(Task data)

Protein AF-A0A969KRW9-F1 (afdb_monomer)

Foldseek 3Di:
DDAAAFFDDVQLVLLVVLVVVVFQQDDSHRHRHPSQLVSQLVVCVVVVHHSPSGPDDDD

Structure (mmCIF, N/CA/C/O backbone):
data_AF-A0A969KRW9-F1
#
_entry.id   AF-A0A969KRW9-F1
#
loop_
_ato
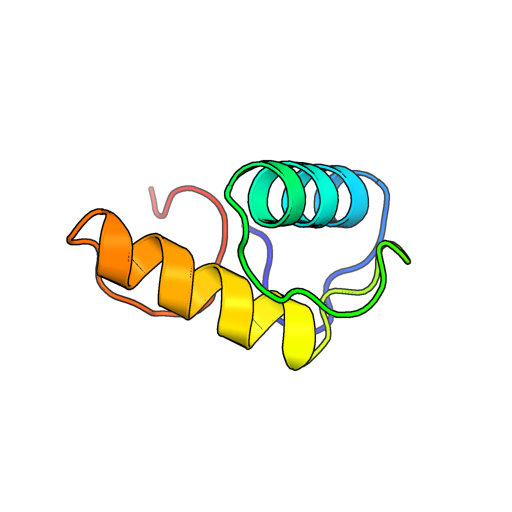m_site.group_PDB
_atom_site.id
_atom_site.type_symbol
_atom_site.label_atom_id
_atom_site.label_alt_id
_atom_site.label_comp_id
_atom_site.label_asym_id
_atom_site.label_entity_id
_atom_site.label_seq_id
_atom_site.pdbx_PDB_ins_code
_atom_site.Cartn_x
_atom_site.Cartn_y
_atom_site.Cartn_z
_atom_site.occupancy
_atom_site.B_iso_or_equiv
_atom_site.auth_seq_id
_atom_site.auth_comp_id
_atom_site.auth_asym_id
_atom_site.auth_atom_id
_atom_site.pdbx_PDB_model_num
ATOM 1 N N . MET A 1 1 ? -6.099 2.691 -12.216 1.00 83.31 1 MET A N 1
ATOM 2 C CA . MET A 1 1 ? -6.231 1.613 -11.212 1.00 83.31 1 MET A CA 1
ATOM 3 C C . MET A 1 1 ? -4.945 0.798 -11.165 1.00 83.31 1 MET A C 1
ATOM 5 O O . MET A 1 1 ? -4.495 0.333 -12.204 1.00 83.31 1 MET A O 1
ATOM 9 N N . LEU A 1 2 ? -4.342 0.666 -9.986 1.00 88.56 2 LEU A N 1
ATOM 10 C CA . LEU A 1 2 ? -3.137 -0.121 -9.722 1.00 88.56 2 LEU A CA 1
ATOM 11 C C . LEU A 1 2 ? -3.524 -1.353 -8.905 1.00 88.56 2 LEU A C 1
ATOM 13 O O . LEU A 1 2 ? -4.242 -1.241 -7.915 1.00 88.56 2 LEU A O 1
ATOM 17 N N . LYS A 1 3 ? -3.054 -2.524 -9.319 1.00 90.75 3 LYS A N 1
ATOM 18 C CA . LYS A 1 3 ? -3.337 -3.809 -8.671 1.00 90.75 3 LYS A CA 1
ATOM 19 C C . LYS A 1 3 ? -2.110 -4.705 -8.744 1.00 90.75 3 LYS A C 1
ATOM 21 O O . LYS A 1 3 ? -1.158 -4.380 -9.448 1.00 90.75 3 LYS A O 1
ATOM 26 N N . GLN A 1 4 ? -2.163 -5.850 -8.069 1.00 90.00 4 GLN A N 1
ATOM 27 C CA . GLN A 1 4 ? -1.087 -6.837 -8.107 1.00 90.00 4 GLN A CA 1
ATOM 28 C C . GLN A 1 4 ? -0.647 -7.150 -9.548 1.00 90.00 4 GLN A C 1
ATOM 30 O O . GLN A 1 4 ? -1.489 -7.416 -10.408 1.00 90.00 4 GLN A O 1
ATOM 35 N N . GLY A 1 5 ? 0.666 -7.098 -9.786 1.00 89.31 5 GLY A N 1
ATOM 36 C CA . GLY A 1 5 ? 1.284 -7.239 -11.108 1.00 89.31 5 GLY A CA 1
ATOM 37 C C . GLY A 1 5 ? 1.463 -5.927 -11.883 1.00 89.31 5 GLY A C 1
ATOM 38 O O .
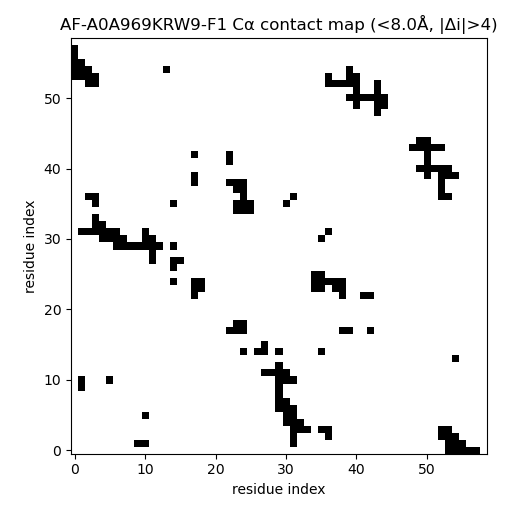 GLY A 1 5 ? 2.097 -5.939 -12.932 1.00 89.31 5 GLY A O 1
ATOM 39 N N . ALA A 1 6 ? 0.939 -4.798 -11.393 1.00 92.56 6 ALA A N 1
ATOM 40 C CA . ALA A 1 6 ? 1.278 -3.482 -11.929 1.00 92.56 6 ALA A CA 1
ATOM 41 C C . ALA A 1 6 ? 2.729 -3.119 -11.589 1.00 92.56 6 ALA A C 1
ATOM 43 O O . ALA A 1 6 ? 3.234 -3.503 -10.535 1.00 92.56 6 ALA A O 1
ATOM 44 N N . MET A 1 7 ? 3.371 -2.343 -12.461 1.00 93.62 7 MET A N 1
ATOM 45 C CA . MET A 1 7 ? 4.755 -1.904 -12.287 1.00 93.62 7 MET A CA 1
ATOM 46 C C . MET A 1 7 ? 4.923 -0.441 -12.712 1.00 93.62 7 MET A C 1
ATOM 48 O O . MET A 1 7 ? 4.126 0.080 -13.496 1.00 93.62 7 MET A O 1
ATOM 52 N N . GLY A 1 8 ? 5.968 0.218 -12.214 1.00 94.19 8 GLY A N 1
ATOM 53 C CA . GLY A 1 8 ? 6.420 1.528 -12.689 1.00 94.19 8 GLY A CA 1
ATOM 54 C C . GLY A 1 8 ? 6.260 2.672 -11.687 1.00 94.19 8 GLY A C 1
ATOM 55 O O . GLY A 1 8 ? 5.966 2.482 -10.506 1.00 94.19 8 GLY A O 1
ATOM 56 N N . SER A 1 9 ? 6.459 3.902 -12.165 1.00 94.06 9 SER A N 1
ATOM 57 C CA . SER A 1 9 ? 6.540 5.109 -11.324 1.00 94.06 9 SER A CA 1
ATOM 58 C C . SER A 1 9 ? 5.281 5.372 -10.491 1.00 94.06 9 SER A C 1
ATOM 60 O O . SER A 1 9 ? 5.378 5.860 -9.367 1.00 94.06 9 SER A O 1
ATOM 62 N N . GLN A 1 10 ? 4
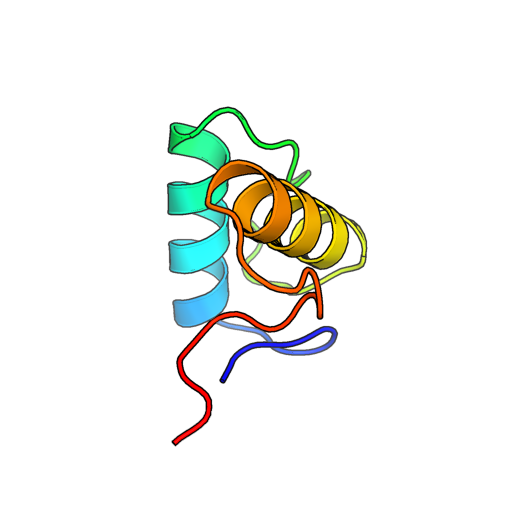.103 4.993 -10.989 1.00 92.56 10 GLN A N 1
ATOM 63 C CA . GLN A 1 10 ? 2.849 5.106 -10.239 1.00 92.56 10 GLN A CA 1
ATOM 64 C C . GLN A 1 10 ? 2.800 4.159 -9.030 1.00 92.56 10 GLN A C 1
ATOM 66 O O . GLN A 1 10 ? 2.256 4.515 -7.986 1.00 92.56 10 GLN A O 1
ATOM 71 N N . VAL A 1 11 ? 3.390 2.966 -9.149 1.00 94.81 11 VAL A N 1
ATOM 72 C CA . VAL A 1 11 ? 3.498 2.013 -8.038 1.00 94.81 11 VAL A CA 1
ATOM 73 C C . VAL A 1 11 ? 4.525 2.499 -7.021 1.00 94.81 11 VAL A C 1
ATOM 75 O O . VAL A 1 11 ? 4.255 2.434 -5.825 1.00 94.81 11 VAL A O 1
ATOM 78 N N . VAL A 1 12 ? 5.649 3.062 -7.478 1.00 95.38 12 VAL A N 1
ATOM 79 C CA . VAL A 1 12 ? 6.645 3.704 -6.601 1.00 95.38 12 VAL A CA 1
ATOM 80 C C . VAL A 1 12 ? 5.991 4.791 -5.750 1.00 95.38 12 VAL A C 1
ATOM 82 O O . VAL A 1 12 ? 6.178 4.827 -4.535 1.00 95.38 12 VAL A O 1
ATOM 85 N N . GLU A 1 13 ? 5.204 5.667 -6.370 1.00 94.81 13 GLU A N 1
ATOM 86 C CA . GLU A 1 13 ? 4.502 6.744 -5.670 1.00 94.81 13 GLU A CA 1
ATOM 87 C C . GLU A 1 13 ? 3.502 6.200 -4.639 1.00 94.81 13 GLU A C 1
ATOM 89 O O . GLU A 1 13 ? 3.477 6.645 -3.491 1.00 94.81 13 GLU A O 1
ATOM 94 N N . LEU A 1 14 ? 2.721 5.179 -5.006 1.00 93.50 14 LEU A N 1
ATOM 95 C CA . LEU A 1 14 ? 1.816 4.498 -4.080 1.00 93.50 14 LEU A CA 1
ATOM 96 C C . LEU A 1 14 ? 2.565 3.898 -2.881 1.00 93.50 14 LEU A C 1
ATOM 98 O O . LEU A 1 14 ? 2.178 4.110 -1.732 1.00 93.50 14 LEU A O 1
ATOM 102 N N . GLN A 1 15 ? 3.636 3.151 -3.144 1.00 95.06 15 GLN A N 1
ATOM 103 C CA . GLN A 1 15 ? 4.470 2.518 -2.128 1.00 95.06 15 GLN A CA 1
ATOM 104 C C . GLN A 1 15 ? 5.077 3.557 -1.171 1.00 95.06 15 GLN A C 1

(End Task data)

The required output is the lines from the one holding "ATOM 102 N N" through the last line of the entries above, copied exactly.

Output of the exercise
ATOM 102 N N . GLN A 1 15 ? 3.636 3.151 -3.144 1.00 95.06 15 GLN A N 1
ATOM 103 C CA . GLN A 1 15 ? 4.470 2.518 -2.128 1.00 95.06 15 GLN A CA 1
ATOM 104 C C . GLN A 1 15 ? 5.077 3.557 -1.171 1.00 95.06 15 GLN A C 1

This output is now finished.